=== What is being asked ===
Could you set down exactly the lines in the records below between the line holding "ATOM 1 N N ." and the line holding "ATOM 5 O O .", inclusive?

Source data

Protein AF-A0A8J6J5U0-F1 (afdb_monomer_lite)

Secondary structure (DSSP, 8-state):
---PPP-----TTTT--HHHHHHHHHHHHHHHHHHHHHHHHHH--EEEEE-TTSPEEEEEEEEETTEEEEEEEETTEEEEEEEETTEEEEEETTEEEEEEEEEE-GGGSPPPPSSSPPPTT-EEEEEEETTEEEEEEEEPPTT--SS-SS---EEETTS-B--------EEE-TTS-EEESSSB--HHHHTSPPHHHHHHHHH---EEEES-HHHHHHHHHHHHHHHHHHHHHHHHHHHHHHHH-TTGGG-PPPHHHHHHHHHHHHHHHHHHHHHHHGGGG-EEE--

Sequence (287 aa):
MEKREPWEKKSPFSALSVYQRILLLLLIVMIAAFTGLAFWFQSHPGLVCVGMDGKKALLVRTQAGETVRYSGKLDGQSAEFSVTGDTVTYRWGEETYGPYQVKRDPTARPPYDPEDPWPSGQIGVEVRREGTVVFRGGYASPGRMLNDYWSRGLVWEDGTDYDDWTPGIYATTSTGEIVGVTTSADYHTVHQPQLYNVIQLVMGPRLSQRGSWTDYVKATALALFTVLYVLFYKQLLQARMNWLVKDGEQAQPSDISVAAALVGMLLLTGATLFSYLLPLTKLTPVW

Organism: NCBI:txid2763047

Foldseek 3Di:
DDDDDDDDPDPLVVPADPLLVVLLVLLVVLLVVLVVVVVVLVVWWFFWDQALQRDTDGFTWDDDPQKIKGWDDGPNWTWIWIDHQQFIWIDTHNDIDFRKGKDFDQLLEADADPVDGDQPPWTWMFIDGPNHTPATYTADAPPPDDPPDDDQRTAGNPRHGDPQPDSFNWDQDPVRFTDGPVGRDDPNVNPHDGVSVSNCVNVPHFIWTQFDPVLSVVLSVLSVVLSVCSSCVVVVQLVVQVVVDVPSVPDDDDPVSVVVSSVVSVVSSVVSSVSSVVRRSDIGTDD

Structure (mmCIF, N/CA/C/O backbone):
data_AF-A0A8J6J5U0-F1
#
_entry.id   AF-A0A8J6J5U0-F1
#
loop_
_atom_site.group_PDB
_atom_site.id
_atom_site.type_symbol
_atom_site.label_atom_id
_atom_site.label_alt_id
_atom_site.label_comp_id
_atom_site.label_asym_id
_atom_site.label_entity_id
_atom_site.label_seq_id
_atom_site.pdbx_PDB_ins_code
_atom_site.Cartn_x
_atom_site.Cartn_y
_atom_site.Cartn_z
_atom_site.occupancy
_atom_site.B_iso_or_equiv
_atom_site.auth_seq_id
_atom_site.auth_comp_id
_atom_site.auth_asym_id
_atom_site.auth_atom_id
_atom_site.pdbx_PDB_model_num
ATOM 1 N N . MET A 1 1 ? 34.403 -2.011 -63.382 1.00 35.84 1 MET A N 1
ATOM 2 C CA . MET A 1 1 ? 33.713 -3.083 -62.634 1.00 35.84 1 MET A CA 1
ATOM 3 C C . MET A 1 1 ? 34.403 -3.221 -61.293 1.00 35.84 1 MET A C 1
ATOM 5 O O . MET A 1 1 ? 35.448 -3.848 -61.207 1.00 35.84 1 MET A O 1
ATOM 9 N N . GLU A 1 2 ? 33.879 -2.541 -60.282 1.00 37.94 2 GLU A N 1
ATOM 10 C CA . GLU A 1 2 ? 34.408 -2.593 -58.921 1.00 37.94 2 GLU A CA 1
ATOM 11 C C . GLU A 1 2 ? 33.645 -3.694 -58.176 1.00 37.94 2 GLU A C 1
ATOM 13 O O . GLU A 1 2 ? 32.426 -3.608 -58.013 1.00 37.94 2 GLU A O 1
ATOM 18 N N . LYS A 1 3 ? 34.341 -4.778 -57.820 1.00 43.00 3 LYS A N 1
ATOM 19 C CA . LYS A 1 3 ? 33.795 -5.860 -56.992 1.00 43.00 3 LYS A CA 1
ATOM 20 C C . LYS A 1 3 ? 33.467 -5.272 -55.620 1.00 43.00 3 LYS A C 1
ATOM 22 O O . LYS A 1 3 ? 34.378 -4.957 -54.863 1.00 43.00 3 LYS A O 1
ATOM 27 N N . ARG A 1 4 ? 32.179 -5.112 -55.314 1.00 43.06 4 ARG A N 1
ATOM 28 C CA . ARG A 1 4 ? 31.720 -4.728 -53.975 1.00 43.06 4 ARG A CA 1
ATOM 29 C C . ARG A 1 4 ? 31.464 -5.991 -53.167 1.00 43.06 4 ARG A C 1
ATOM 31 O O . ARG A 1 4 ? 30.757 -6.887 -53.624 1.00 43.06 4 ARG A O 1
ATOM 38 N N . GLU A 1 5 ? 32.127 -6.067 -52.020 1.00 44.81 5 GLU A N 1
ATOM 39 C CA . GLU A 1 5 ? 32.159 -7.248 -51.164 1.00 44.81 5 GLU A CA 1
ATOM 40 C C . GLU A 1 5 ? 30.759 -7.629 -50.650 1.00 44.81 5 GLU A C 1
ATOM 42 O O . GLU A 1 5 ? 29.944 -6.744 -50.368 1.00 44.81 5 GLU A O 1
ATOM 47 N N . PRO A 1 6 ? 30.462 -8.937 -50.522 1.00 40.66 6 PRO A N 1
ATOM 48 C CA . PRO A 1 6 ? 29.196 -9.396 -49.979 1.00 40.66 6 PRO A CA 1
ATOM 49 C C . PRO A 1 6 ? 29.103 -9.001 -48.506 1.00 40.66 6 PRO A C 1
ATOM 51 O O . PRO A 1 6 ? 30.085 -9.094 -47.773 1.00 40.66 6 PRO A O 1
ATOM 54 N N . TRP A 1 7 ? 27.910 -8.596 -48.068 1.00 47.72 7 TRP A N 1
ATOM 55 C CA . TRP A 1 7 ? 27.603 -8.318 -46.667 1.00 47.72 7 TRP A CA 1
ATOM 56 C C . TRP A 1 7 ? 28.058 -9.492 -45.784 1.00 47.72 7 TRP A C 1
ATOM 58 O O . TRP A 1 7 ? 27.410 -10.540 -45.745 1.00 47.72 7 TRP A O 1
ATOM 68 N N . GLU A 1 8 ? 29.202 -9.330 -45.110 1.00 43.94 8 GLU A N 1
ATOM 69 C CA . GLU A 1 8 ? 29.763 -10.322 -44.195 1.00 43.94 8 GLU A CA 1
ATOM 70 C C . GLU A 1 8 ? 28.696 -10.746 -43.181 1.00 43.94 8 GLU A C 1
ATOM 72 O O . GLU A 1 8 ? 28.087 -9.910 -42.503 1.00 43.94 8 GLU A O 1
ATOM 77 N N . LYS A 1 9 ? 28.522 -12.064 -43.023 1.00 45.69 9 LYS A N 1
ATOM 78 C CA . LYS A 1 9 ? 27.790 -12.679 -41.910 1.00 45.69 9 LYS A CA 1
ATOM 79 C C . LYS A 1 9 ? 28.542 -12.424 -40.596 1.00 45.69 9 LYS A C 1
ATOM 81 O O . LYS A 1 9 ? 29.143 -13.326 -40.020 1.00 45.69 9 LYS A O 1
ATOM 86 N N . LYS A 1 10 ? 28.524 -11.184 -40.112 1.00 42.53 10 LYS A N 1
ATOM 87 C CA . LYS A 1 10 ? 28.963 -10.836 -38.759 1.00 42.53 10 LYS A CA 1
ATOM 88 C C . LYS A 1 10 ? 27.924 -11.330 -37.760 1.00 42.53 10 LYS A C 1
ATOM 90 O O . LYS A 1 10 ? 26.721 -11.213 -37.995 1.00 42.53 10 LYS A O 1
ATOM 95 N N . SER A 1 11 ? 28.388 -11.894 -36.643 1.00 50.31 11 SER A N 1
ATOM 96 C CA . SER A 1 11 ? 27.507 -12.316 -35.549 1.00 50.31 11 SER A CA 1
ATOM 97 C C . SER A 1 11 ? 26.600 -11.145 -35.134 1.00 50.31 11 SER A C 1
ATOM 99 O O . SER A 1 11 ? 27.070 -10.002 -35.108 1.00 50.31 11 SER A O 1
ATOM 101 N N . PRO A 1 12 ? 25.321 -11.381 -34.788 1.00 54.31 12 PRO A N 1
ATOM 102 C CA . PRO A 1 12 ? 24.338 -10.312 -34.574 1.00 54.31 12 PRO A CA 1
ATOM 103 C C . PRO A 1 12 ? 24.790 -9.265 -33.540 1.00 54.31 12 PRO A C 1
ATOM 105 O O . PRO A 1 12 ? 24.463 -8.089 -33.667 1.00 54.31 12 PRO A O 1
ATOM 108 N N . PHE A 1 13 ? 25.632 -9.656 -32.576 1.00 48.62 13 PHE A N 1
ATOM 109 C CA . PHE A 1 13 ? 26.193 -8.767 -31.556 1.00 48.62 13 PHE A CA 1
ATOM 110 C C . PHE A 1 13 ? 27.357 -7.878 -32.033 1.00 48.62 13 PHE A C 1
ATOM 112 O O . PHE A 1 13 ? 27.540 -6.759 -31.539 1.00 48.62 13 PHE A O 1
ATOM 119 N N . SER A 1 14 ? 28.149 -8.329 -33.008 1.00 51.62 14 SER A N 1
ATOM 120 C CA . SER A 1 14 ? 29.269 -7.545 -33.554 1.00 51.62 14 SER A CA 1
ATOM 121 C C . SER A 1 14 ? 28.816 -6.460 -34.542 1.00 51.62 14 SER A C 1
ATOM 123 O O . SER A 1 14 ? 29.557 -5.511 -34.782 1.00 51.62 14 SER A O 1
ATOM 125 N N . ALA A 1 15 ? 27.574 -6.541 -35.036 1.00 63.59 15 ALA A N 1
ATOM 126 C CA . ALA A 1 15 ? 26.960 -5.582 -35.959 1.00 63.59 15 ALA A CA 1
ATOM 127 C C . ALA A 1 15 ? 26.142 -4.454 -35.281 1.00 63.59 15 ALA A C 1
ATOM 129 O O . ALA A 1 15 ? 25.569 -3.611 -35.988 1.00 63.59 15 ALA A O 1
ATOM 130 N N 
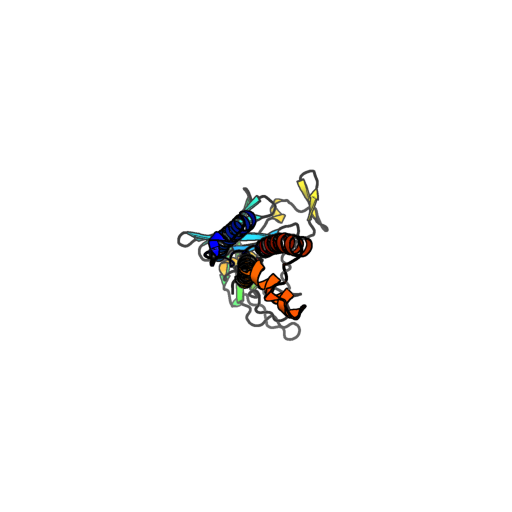. LEU A 1 16 ? 26.063 -4.449 -33.942 1.00 75.12 16 LEU A N 1
ATOM 131 C CA . LEU A 1 16 ? 25.364 -3.438 -33.134 1.00 75.12 16 LEU A CA 1
ATOM 132 C C . LEU A 1 16 ? 26.233 -2.193 -32.931 1.00 75.12 16 LEU A C 1
ATOM 134 O O . LEU A 1 16 ? 27.407 -2.307 -32.569 1.00 75.12 16 LEU A O 1
ATOM 138 N N . SER A 1 17 ? 25.646 -1.006 -33.097 1.00 84.31 17 SER A N 1
ATOM 139 C CA . SER A 1 17 ? 26.330 0.254 -32.786 1.00 84.31 17 SER A CA 1
ATOM 140 C C . SER A 1 17 ? 26.528 0.422 -31.275 1.00 84.31 17 SER A C 1
ATOM 142 O O . SER A 1 17 ? 25.809 -0.170 -30.467 1.00 84.31 17 SER A O 1
ATOM 144 N N . VAL A 1 18 ? 27.489 1.264 -30.874 1.00 87.50 18 VAL A N 1
ATOM 145 C CA . VAL A 1 18 ? 27.722 1.605 -29.455 1.00 87.50 18 VAL A CA 1
ATOM 146 C C . VAL A 1 18 ? 26.430 2.098 -28.795 1.00 87.50 18 VAL A C 1
ATOM 148 O O . VAL A 1 18 ? 26.090 1.654 -27.704 1.00 87.50 18 VAL A O 1
ATOM 151 N N . TYR A 1 19 ? 25.662 2.927 -29.503 1.00 88.25 19 TYR A N 1
ATOM 152 C CA . TYR A 1 19 ? 24.352 3.405 -29.065 1.00 88.25 19 TYR A CA 1
ATOM 153 C C . TYR A 1 19 ? 23.380 2.264 -28.724 1.00 88.25 19 TYR A C 1
ATOM 155 O O . TYR A 1 19 ? 22.807 2.239 -27.638 1.00 88.25 19 TYR A O 1
ATOM 163 N N . GLN A 1 20 ? 23.234 1.277 -29.613 1.00 88.94 20 GLN A N 1
ATOM 164 C CA . GLN A 1 20 ? 22.337 0.140 -29.382 1.00 88.94 20 GLN A CA 1
ATOM 165 C C . GLN A 1 20 ? 22.795 -0.715 -28.202 1.00 88.94 20 GLN A C 1
ATOM 167 O O . GLN A 1 20 ? 21.971 -1.162 -27.411 1.00 88.94 20 GLN A O 1
ATOM 172 N N . ARG A 1 21 ? 24.108 -0.916 -28.052 1.00 90.06 21 ARG A N 1
ATOM 173 C CA . ARG A 1 21 ? 24.668 -1.648 -26.908 1.00 90.06 21 ARG A CA 1
ATOM 174 C C . ARG A 1 21 ? 24.362 -0.946 -25.587 1.00 90.06 21 ARG A C 1
ATOM 176 O O . ARG A 1 21 ? 23.990 -1.622 -24.635 1.00 90.06 21 ARG A O 1
ATOM 183 N N . ILE A 1 22 ? 24.466 0.386 -25.547 1.00 93.69 22 ILE A N 1
ATOM 184 C CA . ILE A 1 22 ? 24.105 1.188 -24.369 1.00 93.69 22 ILE A CA 1
ATOM 185 C C . ILE A 1 22 ? 22.617 1.019 -24.041 1.00 93.69 22 ILE A C 1
ATOM 187 O O . ILE A 1 22 ? 22.287 0.732 -22.893 1.00 93.69 22 ILE A O 1
ATOM 191 N N . LEU A 1 23 ? 21.724 1.139 -25.031 1.00 93.94 23 LEU A N 1
ATOM 192 C CA . LEU A 1 23 ? 20.285 0.957 -24.805 1.00 93.94 23 LEU A CA 1
ATOM 193 C C . LEU A 1 23 ? 19.945 -0.451 -24.308 1.00 93.94 23 LEU A C 1
ATOM 195 O O . LEU A 1 23 ? 19.173 -0.598 -23.366 1.00 93.94 23 LEU A O 1
ATOM 199 N N . LEU A 1 24 ? 20.538 -1.486 -24.907 1.00 94.62 24 LEU A N 1
ATOM 200 C CA . LEU A 1 24 ? 20.329 -2.871 -24.483 1.00 94.62 24 LEU A CA 1
ATOM 201 C C . LEU A 1 24 ? 20.815 -3.101 -23.053 1.00 94.62 24 LEU A C 1
ATOM 203 O O . LEU A 1 24 ? 20.106 -3.722 -22.265 1.00 94.62 24 LEU A O 1
ATOM 207 N N . LEU A 1 25 ? 21.988 -2.569 -22.699 1.00 95.38 25 LEU A N 1
ATOM 208 C CA . LEU A 1 25 ? 22.501 -2.643 -21.335 1.00 95.38 25 LEU A CA 1
ATOM 209 C C . LEU A 1 25 ? 21.551 -1.942 -20.359 1.00 95.38 25 LEU A C 1
ATOM 211 O O . LEU A 1 25 ? 21.225 -2.515 -19.323 1.00 95.38 25 LEU A O 1
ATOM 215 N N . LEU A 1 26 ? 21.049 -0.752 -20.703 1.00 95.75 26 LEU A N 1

=== Response to this task ===
ATOM 1 N N . MET A 1 1 ? 34.403 -2.011 -63.382 1.00 35.84 1 MET A N 1
ATOM 2 C CA . MET A 1 1 ? 33.713 -3.083 -62.634 1.00 35.84 1 MET A CA 1
ATOM 3 C C . MET A 1 1 ? 34.403 -3.221 -61.293 1.00 35.84 1 MET A C 1
ATOM 5 O O . MET A 1 1 ? 35.448 -3.848 -61.207 1.00 35.84 1 MET A O 1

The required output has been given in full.